» Source records

---*---

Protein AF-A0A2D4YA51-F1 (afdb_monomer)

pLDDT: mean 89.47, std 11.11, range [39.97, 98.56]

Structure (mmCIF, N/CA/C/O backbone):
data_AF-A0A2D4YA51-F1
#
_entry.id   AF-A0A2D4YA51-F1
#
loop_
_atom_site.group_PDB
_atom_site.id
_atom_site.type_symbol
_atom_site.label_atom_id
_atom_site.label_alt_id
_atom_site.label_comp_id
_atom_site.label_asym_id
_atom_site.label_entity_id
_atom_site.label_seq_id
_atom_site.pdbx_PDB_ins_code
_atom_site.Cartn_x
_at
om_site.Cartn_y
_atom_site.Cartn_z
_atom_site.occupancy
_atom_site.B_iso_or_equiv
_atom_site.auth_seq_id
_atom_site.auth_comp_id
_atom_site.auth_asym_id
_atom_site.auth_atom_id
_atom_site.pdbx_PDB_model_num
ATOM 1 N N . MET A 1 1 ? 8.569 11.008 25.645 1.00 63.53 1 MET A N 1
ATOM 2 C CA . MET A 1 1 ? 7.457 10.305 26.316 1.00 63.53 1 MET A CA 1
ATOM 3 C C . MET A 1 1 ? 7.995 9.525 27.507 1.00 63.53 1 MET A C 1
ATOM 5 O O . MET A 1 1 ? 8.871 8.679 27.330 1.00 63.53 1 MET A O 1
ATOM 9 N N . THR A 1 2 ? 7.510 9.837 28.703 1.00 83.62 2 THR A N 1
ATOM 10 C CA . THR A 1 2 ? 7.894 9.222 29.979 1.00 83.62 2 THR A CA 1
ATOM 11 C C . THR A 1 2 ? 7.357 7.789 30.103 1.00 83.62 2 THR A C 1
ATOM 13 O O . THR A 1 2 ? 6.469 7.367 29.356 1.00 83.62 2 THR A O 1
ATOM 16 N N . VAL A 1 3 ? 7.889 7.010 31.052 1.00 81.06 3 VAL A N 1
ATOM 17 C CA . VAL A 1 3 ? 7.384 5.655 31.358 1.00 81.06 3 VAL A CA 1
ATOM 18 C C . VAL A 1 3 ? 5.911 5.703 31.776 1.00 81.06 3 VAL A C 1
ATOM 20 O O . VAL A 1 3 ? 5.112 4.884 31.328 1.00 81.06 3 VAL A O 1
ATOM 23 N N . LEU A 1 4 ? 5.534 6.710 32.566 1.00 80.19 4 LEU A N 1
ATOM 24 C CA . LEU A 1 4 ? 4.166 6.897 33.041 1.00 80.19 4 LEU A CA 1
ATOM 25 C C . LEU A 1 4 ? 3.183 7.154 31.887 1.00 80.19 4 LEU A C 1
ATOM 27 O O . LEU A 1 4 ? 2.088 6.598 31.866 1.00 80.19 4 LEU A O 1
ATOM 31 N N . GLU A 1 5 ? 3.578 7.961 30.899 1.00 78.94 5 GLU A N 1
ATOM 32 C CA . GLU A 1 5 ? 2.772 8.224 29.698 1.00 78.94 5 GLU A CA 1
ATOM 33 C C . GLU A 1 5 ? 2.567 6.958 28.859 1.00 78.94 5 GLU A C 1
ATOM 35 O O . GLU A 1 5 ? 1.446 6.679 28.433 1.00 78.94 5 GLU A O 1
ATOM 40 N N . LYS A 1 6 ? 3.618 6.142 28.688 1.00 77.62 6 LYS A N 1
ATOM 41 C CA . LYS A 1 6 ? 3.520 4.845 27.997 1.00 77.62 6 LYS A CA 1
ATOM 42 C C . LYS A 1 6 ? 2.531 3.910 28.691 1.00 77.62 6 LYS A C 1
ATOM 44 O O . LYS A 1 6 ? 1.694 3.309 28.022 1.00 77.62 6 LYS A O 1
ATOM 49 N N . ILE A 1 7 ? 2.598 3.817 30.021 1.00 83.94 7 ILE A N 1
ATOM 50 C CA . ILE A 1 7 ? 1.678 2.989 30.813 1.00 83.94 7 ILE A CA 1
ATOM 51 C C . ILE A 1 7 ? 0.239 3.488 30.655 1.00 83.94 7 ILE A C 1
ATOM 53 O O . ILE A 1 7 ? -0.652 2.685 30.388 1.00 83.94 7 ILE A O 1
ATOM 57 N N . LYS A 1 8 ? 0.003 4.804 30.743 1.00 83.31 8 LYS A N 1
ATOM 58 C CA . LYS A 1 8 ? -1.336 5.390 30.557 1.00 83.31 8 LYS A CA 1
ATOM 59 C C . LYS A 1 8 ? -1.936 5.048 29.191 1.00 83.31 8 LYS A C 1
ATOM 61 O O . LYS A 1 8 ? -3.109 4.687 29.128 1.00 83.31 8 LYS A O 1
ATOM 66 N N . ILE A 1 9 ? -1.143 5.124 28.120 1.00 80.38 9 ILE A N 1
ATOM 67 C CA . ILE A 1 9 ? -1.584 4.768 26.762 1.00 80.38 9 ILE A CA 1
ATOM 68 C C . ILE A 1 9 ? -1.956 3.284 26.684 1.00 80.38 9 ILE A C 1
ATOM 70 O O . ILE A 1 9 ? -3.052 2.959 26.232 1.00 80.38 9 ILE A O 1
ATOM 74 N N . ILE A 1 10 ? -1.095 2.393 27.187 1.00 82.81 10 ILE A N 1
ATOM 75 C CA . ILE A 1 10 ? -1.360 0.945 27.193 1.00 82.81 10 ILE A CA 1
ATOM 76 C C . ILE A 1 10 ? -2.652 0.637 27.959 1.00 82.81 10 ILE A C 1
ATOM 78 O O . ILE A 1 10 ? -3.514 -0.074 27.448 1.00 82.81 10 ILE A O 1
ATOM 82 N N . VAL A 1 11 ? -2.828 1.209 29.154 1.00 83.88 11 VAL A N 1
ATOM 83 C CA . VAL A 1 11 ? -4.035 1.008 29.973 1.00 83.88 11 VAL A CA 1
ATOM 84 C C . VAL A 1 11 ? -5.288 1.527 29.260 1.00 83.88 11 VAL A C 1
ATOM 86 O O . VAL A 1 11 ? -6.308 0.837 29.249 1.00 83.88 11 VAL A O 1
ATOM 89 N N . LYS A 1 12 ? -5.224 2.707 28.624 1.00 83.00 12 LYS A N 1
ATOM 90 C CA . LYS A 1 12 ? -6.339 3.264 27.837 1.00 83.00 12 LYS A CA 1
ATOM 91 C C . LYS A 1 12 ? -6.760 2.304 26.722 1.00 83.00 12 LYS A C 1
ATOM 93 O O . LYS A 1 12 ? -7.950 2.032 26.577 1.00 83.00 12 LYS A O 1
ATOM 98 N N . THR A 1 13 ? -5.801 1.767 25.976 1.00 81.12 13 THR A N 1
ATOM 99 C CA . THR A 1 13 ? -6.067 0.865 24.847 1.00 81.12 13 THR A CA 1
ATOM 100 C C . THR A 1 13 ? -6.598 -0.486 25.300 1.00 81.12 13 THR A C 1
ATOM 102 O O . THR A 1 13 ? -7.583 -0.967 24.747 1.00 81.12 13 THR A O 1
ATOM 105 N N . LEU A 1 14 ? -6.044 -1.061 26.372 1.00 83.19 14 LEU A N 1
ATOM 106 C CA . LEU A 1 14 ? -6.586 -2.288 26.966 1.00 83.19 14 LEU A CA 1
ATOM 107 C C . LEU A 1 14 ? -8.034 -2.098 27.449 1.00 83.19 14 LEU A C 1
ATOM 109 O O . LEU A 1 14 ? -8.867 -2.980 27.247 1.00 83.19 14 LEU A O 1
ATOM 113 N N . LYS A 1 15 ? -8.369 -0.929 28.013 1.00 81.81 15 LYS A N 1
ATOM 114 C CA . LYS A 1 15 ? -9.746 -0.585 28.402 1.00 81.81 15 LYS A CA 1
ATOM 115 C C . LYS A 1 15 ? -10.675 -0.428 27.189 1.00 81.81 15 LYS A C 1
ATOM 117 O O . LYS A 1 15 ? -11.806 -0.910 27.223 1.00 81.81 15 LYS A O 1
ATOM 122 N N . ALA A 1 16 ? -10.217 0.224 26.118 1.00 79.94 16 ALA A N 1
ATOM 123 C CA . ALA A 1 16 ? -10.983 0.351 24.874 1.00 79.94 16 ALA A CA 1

---*---

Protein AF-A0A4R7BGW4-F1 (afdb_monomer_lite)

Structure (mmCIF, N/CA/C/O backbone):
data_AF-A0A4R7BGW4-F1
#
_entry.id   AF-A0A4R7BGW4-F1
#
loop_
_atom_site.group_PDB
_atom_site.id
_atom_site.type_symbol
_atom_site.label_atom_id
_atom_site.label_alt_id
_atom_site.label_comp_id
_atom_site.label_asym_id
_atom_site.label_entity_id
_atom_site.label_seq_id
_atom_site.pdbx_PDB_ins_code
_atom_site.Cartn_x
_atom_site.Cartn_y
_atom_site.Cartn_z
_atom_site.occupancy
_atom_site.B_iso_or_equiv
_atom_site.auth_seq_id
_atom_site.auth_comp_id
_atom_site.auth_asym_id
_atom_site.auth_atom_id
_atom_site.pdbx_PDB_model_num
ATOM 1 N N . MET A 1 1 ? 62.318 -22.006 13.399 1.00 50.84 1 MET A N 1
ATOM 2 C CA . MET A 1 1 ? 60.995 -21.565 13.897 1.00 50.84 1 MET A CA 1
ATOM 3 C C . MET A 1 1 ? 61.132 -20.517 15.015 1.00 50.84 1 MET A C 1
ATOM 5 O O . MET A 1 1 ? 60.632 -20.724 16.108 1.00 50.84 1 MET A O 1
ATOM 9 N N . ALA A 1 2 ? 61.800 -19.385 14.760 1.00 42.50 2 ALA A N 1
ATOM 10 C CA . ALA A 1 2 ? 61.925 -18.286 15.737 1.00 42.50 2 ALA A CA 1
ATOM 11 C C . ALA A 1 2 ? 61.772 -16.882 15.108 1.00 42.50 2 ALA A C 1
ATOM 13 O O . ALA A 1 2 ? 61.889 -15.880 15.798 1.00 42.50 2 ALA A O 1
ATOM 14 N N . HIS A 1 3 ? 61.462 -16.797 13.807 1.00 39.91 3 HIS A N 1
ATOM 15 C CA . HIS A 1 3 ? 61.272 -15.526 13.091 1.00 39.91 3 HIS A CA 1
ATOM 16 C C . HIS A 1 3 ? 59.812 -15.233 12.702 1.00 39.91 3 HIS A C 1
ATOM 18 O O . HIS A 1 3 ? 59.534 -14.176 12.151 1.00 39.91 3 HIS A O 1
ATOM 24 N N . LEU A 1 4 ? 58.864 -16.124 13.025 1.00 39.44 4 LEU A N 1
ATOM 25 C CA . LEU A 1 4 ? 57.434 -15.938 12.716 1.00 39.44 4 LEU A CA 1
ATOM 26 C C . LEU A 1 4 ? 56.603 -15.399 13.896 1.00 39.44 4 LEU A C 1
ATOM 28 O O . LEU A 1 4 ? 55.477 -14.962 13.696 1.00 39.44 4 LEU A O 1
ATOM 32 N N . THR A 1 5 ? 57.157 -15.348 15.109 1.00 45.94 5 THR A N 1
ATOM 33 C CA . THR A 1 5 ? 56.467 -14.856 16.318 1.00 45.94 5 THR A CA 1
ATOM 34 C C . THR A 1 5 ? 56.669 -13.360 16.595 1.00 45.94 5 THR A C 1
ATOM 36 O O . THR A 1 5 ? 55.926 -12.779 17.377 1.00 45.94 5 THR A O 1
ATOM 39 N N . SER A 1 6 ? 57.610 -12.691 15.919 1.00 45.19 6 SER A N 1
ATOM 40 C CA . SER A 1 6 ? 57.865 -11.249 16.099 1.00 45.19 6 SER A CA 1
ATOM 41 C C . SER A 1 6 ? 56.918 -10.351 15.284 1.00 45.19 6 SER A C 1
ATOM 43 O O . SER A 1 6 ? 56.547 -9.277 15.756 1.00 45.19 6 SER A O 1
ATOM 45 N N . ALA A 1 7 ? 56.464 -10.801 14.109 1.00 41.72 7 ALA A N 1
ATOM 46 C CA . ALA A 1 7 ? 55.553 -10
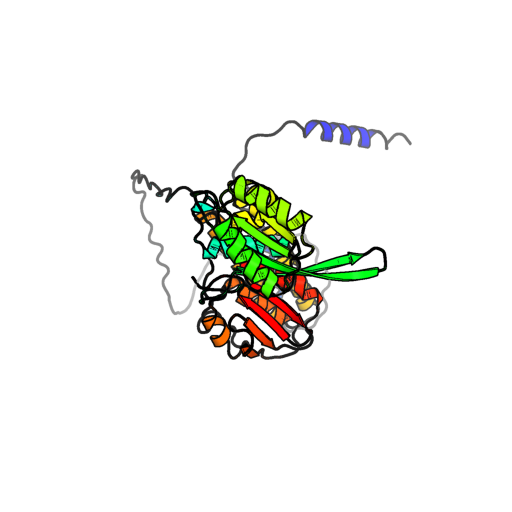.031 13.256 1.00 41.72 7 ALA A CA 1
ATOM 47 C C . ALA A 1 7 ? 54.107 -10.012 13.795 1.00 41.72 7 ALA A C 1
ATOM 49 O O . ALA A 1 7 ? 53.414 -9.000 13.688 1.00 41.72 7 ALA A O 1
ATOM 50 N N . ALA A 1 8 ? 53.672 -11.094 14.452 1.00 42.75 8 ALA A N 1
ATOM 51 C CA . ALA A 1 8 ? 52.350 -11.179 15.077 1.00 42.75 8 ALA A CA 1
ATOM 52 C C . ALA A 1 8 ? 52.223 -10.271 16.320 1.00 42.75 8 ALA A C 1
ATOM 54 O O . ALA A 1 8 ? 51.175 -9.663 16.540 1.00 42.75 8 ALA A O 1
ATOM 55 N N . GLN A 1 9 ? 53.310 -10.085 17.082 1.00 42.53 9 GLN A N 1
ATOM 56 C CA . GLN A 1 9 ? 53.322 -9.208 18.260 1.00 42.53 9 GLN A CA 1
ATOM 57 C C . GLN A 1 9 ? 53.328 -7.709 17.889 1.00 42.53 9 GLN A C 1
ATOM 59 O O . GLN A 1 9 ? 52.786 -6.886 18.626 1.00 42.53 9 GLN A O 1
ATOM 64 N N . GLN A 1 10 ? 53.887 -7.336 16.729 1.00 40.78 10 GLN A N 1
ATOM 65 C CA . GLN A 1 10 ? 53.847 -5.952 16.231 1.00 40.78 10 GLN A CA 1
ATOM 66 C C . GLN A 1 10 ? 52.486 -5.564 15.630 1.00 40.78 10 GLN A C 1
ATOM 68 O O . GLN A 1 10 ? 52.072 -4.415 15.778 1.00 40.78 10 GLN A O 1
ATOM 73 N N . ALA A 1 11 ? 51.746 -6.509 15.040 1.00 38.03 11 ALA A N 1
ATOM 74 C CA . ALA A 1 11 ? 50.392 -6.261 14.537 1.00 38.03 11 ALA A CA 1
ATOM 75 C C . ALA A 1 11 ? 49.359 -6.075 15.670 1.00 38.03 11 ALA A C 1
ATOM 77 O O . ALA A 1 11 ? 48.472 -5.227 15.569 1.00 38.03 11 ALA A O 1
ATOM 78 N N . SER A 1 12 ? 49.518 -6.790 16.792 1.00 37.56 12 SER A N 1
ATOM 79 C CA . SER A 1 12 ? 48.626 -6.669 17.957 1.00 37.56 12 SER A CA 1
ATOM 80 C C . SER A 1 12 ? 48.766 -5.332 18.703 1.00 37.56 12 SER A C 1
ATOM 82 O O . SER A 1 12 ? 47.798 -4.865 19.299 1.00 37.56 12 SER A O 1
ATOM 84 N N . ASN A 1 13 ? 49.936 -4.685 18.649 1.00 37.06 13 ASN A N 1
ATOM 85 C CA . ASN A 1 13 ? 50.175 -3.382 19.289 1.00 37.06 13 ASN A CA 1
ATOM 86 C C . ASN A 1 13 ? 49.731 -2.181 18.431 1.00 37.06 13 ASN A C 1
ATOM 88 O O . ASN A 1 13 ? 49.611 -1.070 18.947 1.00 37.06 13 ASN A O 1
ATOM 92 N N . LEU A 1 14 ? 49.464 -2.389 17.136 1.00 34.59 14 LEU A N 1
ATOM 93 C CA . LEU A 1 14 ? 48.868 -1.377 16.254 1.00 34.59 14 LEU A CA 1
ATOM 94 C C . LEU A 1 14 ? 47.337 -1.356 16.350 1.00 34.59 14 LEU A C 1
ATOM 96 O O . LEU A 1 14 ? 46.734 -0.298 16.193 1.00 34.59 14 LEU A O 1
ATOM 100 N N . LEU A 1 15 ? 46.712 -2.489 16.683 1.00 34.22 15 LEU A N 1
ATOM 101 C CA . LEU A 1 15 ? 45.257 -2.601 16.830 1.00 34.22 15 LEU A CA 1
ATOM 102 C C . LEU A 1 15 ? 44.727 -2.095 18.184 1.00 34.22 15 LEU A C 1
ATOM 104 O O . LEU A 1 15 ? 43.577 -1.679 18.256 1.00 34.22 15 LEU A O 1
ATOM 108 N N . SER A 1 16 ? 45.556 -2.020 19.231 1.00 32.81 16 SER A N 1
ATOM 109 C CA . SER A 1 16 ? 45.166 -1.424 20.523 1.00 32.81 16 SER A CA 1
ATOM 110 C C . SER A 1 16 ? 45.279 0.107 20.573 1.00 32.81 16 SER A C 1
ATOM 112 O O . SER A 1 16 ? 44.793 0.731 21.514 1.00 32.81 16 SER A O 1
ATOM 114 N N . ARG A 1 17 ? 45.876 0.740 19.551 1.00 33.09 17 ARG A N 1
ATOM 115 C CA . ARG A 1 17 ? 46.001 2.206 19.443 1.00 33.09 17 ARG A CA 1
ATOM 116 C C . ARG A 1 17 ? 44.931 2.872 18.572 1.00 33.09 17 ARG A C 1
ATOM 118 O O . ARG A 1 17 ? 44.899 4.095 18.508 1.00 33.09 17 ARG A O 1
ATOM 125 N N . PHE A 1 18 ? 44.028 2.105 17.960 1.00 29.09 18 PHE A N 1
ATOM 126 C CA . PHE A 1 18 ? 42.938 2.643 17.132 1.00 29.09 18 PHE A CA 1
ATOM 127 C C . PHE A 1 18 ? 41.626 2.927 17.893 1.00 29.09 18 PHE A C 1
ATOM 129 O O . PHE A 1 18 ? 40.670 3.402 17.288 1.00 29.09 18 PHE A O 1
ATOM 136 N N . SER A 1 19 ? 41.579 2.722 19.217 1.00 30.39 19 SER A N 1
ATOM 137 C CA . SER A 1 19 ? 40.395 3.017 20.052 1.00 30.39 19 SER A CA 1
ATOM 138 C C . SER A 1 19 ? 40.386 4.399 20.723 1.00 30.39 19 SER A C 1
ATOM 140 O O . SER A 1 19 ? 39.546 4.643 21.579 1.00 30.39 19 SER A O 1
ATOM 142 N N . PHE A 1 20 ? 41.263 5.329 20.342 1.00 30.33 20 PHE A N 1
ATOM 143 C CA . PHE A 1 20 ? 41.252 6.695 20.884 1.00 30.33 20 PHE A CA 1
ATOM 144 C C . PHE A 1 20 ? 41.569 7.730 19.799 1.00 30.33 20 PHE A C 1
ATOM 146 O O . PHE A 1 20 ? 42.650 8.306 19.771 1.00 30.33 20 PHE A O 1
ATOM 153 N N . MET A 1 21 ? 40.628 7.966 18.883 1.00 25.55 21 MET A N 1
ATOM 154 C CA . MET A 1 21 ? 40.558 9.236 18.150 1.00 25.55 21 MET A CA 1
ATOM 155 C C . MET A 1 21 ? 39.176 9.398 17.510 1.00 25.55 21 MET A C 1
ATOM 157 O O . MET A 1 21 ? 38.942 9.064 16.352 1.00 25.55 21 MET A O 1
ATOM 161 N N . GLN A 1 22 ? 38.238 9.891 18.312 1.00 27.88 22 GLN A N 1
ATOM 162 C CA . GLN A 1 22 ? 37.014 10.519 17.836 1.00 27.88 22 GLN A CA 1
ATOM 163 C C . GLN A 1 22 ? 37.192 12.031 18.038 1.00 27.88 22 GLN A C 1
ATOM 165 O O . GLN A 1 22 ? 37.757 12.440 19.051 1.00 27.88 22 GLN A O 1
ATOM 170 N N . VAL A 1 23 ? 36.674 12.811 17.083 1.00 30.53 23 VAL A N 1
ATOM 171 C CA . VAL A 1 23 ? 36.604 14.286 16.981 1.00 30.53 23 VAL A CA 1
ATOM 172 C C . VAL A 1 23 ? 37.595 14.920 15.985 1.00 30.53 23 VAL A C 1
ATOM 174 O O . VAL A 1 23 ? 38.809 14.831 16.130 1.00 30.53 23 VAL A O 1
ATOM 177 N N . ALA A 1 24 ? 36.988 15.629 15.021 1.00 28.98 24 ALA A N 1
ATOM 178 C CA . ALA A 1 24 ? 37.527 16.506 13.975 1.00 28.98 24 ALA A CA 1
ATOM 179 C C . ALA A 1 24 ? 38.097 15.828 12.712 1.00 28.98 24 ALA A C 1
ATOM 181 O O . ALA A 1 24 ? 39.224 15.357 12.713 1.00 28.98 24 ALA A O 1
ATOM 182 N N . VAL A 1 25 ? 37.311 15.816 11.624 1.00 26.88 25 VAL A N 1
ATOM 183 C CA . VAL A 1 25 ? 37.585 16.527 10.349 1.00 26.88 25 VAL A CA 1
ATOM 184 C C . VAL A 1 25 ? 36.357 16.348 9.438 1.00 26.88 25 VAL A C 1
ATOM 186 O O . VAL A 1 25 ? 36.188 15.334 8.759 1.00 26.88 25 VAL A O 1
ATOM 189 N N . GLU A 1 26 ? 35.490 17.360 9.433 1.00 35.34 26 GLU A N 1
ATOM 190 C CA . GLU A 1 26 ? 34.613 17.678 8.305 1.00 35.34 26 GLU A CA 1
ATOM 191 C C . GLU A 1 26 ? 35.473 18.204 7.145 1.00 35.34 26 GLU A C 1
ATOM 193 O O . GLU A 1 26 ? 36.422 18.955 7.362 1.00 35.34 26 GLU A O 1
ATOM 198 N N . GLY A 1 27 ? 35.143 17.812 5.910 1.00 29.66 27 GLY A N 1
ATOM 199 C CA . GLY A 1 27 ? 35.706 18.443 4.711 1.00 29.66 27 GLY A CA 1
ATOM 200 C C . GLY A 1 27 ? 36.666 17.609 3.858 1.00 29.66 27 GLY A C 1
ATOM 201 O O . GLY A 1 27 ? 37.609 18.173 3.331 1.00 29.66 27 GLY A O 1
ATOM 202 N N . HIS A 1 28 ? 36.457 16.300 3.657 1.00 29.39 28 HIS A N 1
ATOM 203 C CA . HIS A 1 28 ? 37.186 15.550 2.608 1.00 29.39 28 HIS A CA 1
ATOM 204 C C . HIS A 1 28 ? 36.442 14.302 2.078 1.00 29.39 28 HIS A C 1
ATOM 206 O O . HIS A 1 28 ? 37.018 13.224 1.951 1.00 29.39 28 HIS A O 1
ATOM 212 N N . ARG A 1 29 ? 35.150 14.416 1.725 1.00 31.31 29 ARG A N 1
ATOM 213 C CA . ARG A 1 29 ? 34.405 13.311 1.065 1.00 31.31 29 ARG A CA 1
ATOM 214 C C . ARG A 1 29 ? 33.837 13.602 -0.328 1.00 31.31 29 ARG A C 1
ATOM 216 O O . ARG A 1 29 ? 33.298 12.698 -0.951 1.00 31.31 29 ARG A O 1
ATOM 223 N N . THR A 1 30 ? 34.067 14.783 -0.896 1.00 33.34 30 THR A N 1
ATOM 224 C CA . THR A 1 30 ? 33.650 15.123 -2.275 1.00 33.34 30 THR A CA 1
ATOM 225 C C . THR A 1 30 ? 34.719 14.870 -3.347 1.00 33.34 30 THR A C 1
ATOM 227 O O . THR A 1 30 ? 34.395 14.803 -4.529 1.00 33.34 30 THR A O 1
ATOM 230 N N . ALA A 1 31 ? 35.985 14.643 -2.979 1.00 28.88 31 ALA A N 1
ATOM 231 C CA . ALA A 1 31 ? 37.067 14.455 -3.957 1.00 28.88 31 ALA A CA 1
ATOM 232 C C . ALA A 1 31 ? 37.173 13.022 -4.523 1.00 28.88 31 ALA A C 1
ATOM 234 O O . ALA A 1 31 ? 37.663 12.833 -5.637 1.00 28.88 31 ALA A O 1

---*---

» Work task
In your answer, include only the lines above starting at the line that holds "ATOM 18 C C" and ending at the line that holds "ATOM 33 C C .", copied exactly.

» Solution to the exercise
ATOM 18 C C . VAL A 1 3 ? 5.911 5.703 31.776 1.00 81.06 3 VAL A C 1
ATOM 20 O O . VAL A 1 3 ? 5.112 4.884 31.328 1.00 81.06 3 VAL A O 1
ATOM 23 N N . LEU A 1 4 ? 5.534 6.710 32.566 1.00 80.19 4 LEU A N 1
ATOM 24 C CA . LEU A 1 4 ? 4.166 6.897 33.041 1.00 80.19 4 LEU A CA 1
ATOM 25 C C . LEU A 1 4 ? 3.183 7.154 31.887 1.00 80.19 4 LEU A C 1
ATOM 27 O O . LEU A 1 4 ? 2.088 6.598 31.866 1.00 80.19 4 LEU A O 1
ATOM 31 N N . GLU A 1 5 ? 3.578 7.961 30.899 1.00 78.94 5 GLU A N 1
ATOM 32 C CA . GLU A 1 5 ? 2.772 8.224 29.698 1.00 78.94 5 GLU A CA 1
ATOM 33 C C . GLU A 1 5 ? 2.567 6.958 28.859 1.00 78.94 5 GLU A C 1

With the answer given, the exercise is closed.